SOURCE RECORDS
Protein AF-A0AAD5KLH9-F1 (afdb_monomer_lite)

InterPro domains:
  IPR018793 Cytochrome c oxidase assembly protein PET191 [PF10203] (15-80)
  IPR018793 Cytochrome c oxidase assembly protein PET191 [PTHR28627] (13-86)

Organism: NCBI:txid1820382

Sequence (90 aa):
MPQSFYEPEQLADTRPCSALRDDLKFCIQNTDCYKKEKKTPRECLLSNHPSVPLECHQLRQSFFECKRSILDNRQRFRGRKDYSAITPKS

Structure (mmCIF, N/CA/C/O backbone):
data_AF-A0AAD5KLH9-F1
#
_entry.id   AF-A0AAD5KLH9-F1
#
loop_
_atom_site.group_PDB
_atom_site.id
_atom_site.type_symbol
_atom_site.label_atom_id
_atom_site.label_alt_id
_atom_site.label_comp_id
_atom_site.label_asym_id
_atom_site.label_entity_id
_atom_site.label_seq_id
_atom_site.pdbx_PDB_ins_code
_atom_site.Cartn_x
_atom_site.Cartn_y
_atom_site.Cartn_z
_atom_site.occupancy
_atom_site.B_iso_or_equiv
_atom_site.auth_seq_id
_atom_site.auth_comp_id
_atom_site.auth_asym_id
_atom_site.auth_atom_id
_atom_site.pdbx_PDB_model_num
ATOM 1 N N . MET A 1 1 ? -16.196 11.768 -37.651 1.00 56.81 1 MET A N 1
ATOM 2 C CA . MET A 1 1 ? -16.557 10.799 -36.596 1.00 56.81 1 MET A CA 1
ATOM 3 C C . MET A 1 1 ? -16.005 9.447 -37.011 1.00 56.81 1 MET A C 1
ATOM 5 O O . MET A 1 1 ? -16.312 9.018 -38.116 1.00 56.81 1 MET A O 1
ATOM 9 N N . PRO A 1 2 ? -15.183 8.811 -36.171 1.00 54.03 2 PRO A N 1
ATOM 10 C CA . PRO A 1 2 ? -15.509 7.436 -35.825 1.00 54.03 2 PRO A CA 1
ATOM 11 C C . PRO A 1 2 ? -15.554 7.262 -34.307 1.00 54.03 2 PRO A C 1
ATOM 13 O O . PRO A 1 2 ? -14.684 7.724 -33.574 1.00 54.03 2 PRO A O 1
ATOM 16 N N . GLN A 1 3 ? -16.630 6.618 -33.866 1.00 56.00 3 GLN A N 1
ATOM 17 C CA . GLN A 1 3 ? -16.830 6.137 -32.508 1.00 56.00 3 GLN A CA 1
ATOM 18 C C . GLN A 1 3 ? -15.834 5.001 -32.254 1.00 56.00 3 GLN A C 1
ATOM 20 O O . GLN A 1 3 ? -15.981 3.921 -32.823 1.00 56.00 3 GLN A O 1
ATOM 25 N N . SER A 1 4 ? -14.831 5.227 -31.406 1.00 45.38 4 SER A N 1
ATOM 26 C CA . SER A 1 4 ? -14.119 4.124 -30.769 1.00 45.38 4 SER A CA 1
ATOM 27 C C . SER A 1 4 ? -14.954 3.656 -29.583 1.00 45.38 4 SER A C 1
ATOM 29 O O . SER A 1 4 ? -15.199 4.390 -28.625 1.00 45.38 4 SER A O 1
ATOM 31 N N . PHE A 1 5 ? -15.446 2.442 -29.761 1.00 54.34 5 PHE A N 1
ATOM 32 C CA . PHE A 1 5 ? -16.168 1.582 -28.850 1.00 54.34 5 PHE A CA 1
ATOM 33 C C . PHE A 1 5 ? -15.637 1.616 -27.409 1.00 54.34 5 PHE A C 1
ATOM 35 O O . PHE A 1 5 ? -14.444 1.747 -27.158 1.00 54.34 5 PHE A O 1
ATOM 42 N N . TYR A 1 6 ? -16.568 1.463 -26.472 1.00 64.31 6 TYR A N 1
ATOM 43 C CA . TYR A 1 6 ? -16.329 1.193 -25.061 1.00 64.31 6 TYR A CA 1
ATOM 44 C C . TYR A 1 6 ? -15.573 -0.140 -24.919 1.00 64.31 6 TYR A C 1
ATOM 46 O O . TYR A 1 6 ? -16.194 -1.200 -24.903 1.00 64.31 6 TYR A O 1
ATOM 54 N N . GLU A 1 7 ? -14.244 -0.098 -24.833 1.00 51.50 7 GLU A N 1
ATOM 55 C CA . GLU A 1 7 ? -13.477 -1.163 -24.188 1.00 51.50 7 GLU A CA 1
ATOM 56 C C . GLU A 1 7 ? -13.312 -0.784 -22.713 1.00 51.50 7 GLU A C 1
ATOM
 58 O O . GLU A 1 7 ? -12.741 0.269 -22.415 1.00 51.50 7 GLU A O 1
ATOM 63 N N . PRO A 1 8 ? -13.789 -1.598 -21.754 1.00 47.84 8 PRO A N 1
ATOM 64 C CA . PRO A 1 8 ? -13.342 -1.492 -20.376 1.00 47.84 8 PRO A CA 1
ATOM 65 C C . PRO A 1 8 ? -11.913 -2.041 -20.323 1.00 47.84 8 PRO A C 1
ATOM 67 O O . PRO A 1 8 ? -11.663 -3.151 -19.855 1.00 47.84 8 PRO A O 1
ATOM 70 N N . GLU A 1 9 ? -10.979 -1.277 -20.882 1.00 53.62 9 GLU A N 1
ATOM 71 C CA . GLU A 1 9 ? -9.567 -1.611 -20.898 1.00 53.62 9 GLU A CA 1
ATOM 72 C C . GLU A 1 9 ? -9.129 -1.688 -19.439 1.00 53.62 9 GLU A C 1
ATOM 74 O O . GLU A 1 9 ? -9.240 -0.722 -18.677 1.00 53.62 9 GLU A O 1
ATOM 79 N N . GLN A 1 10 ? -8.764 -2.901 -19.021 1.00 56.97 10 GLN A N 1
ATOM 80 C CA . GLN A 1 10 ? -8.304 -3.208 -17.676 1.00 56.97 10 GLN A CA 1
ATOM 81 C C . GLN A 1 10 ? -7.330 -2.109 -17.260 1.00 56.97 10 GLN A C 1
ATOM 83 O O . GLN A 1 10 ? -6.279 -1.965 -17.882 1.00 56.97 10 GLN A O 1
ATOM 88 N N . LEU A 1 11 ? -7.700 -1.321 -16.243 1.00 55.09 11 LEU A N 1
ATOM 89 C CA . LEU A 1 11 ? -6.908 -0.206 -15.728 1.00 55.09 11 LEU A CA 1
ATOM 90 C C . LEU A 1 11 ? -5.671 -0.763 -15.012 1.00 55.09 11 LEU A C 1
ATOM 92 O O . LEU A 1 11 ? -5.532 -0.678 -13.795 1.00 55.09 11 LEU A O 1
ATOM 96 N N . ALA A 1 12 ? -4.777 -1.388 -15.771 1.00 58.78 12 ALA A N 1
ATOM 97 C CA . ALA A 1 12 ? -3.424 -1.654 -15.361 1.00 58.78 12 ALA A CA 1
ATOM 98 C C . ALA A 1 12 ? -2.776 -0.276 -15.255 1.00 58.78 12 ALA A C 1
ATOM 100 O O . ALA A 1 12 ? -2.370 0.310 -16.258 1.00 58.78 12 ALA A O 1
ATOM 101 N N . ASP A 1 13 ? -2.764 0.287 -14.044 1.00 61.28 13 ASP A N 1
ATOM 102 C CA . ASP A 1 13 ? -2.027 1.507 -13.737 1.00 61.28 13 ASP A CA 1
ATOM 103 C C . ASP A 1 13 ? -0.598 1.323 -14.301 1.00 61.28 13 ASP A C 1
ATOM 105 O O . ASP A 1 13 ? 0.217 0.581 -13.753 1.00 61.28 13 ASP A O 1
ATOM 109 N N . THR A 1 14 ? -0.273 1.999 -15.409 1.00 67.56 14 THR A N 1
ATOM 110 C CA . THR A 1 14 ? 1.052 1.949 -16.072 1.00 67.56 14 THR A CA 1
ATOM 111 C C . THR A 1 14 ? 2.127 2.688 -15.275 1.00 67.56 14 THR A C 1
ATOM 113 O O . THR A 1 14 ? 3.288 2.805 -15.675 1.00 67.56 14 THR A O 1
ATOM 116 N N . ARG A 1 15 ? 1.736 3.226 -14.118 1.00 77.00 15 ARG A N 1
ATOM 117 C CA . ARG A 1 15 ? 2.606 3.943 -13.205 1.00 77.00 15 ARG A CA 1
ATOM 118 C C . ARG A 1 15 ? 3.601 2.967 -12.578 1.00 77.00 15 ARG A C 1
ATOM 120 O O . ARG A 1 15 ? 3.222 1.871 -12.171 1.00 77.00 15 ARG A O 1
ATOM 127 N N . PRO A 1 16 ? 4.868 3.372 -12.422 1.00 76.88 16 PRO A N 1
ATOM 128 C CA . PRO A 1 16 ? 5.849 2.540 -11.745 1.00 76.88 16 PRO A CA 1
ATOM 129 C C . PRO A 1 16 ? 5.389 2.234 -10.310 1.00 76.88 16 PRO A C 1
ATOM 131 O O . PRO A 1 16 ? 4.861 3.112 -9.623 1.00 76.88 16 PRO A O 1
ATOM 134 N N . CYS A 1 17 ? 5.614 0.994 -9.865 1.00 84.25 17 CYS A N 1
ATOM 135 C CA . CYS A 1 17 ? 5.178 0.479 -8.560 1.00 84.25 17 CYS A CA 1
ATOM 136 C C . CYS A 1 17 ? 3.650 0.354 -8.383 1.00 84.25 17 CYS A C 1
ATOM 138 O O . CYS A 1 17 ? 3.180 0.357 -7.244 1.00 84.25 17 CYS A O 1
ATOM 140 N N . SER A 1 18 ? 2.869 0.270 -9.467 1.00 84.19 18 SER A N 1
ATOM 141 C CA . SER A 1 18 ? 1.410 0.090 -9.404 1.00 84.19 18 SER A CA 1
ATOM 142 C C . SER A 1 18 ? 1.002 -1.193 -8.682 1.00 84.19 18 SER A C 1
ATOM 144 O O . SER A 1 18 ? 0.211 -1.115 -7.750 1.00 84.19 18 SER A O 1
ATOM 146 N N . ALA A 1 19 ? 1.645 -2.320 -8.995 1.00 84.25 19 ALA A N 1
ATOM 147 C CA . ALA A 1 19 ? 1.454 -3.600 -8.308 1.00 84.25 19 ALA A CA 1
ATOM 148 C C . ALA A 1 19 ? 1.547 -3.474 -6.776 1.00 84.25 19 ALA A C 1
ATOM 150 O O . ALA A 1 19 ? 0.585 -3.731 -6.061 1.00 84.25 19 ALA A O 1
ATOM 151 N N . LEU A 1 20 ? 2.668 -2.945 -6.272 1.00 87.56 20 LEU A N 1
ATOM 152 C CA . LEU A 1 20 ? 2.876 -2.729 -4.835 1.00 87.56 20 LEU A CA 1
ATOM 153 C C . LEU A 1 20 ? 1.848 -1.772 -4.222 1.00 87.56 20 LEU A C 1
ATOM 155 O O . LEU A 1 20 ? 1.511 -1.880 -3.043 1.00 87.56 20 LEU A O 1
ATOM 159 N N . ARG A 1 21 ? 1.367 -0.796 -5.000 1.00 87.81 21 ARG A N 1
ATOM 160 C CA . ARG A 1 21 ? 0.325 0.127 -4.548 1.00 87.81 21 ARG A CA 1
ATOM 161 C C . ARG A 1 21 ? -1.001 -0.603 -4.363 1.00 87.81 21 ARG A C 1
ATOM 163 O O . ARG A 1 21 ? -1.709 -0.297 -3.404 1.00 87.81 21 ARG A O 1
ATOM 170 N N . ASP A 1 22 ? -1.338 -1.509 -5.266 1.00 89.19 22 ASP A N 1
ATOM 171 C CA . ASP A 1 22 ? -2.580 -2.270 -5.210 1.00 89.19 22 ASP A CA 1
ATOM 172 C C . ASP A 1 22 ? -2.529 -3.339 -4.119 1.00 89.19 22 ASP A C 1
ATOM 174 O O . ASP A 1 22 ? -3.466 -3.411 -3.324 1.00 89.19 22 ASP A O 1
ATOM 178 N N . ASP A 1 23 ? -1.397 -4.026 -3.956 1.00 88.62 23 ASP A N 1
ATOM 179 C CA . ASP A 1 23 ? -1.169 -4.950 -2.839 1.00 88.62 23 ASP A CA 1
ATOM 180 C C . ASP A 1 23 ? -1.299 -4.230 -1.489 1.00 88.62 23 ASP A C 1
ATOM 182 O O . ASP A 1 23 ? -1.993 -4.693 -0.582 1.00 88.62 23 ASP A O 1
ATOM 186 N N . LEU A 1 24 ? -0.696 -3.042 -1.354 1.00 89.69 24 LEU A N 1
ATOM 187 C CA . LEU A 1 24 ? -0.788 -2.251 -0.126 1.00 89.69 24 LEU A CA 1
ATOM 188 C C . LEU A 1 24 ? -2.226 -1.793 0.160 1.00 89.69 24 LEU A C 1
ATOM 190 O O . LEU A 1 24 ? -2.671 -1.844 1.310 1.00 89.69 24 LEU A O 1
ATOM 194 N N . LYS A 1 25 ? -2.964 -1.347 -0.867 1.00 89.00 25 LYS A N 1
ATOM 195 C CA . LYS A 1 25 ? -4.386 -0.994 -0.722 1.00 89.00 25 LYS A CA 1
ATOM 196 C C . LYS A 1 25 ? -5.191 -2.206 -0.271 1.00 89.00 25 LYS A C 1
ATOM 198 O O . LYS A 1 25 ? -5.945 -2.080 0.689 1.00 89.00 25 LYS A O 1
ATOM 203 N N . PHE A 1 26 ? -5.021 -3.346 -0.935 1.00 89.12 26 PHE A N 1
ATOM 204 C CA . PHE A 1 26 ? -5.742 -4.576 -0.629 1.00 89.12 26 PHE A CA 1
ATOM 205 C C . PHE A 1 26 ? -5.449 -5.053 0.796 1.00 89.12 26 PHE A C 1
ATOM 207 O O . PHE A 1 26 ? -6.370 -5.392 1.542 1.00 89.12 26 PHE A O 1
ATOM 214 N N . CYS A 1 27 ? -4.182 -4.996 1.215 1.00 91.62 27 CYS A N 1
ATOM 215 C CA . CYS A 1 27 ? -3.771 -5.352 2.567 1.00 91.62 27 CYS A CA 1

---

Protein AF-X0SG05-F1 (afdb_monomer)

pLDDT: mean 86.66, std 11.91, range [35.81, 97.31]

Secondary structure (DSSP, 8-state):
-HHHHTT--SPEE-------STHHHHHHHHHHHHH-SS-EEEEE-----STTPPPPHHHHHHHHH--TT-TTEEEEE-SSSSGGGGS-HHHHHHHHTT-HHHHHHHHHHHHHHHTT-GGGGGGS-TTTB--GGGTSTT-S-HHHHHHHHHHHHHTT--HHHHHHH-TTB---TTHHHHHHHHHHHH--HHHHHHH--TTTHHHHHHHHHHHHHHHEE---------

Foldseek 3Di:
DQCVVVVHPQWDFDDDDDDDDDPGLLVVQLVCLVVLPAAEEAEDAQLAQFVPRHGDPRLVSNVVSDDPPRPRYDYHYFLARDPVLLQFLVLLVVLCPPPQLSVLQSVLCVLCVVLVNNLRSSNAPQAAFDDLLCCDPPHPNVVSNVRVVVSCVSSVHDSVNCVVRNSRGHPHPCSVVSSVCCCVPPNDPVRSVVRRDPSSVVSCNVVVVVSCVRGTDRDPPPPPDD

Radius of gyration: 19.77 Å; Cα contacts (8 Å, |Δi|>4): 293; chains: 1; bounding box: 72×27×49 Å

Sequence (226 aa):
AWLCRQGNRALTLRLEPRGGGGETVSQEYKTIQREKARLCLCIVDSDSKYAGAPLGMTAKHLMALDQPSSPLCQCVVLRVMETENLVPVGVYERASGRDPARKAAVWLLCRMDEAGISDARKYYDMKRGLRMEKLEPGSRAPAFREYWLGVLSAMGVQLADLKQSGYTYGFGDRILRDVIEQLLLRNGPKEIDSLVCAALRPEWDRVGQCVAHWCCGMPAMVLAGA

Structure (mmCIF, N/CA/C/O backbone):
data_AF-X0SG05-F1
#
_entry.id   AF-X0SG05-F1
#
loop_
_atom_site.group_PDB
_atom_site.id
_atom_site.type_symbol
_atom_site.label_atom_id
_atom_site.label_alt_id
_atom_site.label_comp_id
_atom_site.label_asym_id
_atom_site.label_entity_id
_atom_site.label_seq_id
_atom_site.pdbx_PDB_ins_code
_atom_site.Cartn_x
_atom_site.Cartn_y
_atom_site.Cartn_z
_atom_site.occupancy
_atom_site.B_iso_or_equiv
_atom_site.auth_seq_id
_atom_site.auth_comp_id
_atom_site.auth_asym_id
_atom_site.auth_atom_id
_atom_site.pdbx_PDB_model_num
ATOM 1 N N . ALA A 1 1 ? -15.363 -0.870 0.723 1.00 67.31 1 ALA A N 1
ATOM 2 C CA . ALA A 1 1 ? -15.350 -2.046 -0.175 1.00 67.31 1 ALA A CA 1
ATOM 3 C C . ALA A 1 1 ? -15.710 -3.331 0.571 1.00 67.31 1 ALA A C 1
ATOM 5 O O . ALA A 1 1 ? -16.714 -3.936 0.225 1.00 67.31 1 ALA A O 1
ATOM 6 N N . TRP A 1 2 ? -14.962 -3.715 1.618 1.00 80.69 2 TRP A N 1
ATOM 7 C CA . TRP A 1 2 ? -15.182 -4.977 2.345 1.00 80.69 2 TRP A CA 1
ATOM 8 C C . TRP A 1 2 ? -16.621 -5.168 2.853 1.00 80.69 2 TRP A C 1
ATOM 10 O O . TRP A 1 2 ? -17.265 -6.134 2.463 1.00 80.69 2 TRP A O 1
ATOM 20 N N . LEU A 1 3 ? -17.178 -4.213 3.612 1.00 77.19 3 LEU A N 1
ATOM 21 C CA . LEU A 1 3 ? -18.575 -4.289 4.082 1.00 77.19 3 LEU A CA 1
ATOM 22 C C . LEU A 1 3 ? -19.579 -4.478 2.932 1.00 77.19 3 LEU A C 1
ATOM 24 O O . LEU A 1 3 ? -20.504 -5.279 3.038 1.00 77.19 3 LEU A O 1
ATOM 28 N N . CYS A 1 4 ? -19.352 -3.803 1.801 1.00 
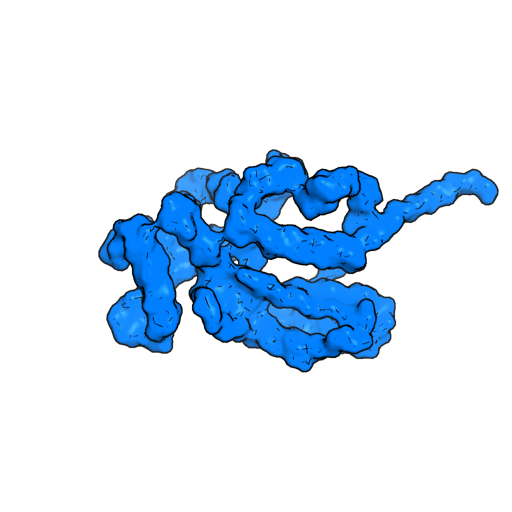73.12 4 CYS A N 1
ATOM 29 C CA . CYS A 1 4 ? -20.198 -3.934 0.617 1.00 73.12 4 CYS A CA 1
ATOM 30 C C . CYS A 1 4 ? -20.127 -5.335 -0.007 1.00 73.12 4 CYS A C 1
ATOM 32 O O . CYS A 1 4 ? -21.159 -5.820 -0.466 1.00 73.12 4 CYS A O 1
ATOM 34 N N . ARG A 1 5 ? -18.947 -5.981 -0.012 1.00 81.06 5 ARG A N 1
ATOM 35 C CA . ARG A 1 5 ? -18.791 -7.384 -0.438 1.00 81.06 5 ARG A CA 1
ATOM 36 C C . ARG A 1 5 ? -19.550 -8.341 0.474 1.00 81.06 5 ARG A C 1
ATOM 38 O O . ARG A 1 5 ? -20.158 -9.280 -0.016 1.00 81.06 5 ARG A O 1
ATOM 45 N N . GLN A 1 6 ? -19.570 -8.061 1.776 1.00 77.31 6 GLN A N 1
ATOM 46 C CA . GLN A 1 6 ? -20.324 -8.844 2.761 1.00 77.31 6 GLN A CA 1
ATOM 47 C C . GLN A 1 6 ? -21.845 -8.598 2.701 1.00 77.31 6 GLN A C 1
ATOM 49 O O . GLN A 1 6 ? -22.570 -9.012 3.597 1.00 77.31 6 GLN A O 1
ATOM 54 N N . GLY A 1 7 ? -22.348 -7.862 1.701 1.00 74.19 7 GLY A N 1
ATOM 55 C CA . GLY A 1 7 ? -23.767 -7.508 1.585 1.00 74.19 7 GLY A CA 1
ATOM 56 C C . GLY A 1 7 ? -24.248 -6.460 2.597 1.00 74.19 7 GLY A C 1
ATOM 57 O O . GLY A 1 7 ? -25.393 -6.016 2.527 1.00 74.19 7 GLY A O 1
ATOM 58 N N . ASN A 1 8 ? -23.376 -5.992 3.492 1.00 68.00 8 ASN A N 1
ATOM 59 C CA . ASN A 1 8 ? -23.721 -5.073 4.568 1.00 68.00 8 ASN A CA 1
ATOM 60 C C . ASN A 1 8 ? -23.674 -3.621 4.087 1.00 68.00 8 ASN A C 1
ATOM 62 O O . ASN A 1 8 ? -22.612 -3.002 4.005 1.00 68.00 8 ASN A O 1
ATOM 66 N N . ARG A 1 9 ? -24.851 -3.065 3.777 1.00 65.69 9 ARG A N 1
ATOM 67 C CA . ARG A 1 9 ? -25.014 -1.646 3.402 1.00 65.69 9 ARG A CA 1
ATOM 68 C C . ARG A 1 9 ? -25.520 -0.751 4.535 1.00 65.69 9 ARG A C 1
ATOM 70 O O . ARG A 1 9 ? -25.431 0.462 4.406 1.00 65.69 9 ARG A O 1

TASK STATEMENT
Nothing but the lines from the one with "ATOM 20 N N" to the one with "ATOM 47 C C" above, both included, should be transcribed, exactly and without pictures.

ANSWER
ATOM 20 N N . LEU A 1 3 ? -17.178 -4.213 3.612 1.00 77.19 3 LEU A N 1
ATOM 21 C CA . LEU A 1 3 ? -18.575 -4.289 4.082 1.00 77.19 3 LEU A CA 1
ATOM 22 C C . LEU A 1 3 ? -19.579 -4.478 2.932 1.00 77.19 3 LEU A C 1
ATOM 24 O O . LEU A 1 3 ? -20.504 -5.279 3.038 1.00 77.19 3 LEU A O 1
ATOM 28 N N . CYS A 1 4 ? -19.352 -3.803 1.801 1.00 
73.12 4 CYS A N 1
ATOM 29 C CA . CYS A 1 4 ? -20.198 -3.934 0.617 1.00 73.12 4 CYS A CA 1
ATOM 30 C C . CYS A 1 4 ? -20.127 -5.335 -0.007 1.00 73.12 4 CYS A C 1
ATOM 32 O O . CYS A 1 4 ? -21.159 -5.820 -0.466 1.00 73.12 4 CYS A O 1
ATOM 34 N N . ARG A 1 5 ? -18.947 -5.981 -0.012 1.00 81.06 5 ARG A N 1
ATOM 35 C CA . ARG A 1 5 ? -18.791 -7.384 -0.438 1.00 81.06 5 ARG A CA 1
ATOM 36 C C . ARG A 1 5 ? -19.550 -8.341 0.474 1.00 81.06 5 ARG A C 1
ATOM 38 O O . ARG A 1 5 ? -20.158 -9.280 -0.016 1.00 81.06 5 ARG A O 1
ATOM 45 N N . GLN A 1 6 ? -19.570 -8.061 1.776 1.00 77.31 6 GLN A N 1
ATOM 46 C CA . GLN A 1 6 ? -20.324 -8.844 2.761 1.00 77.31 6 GLN A CA 1
ATOM 47 C C . GLN A 1 6 ? -21.845 -8.598 2.701 1.00 77.31 6 GLN A C 1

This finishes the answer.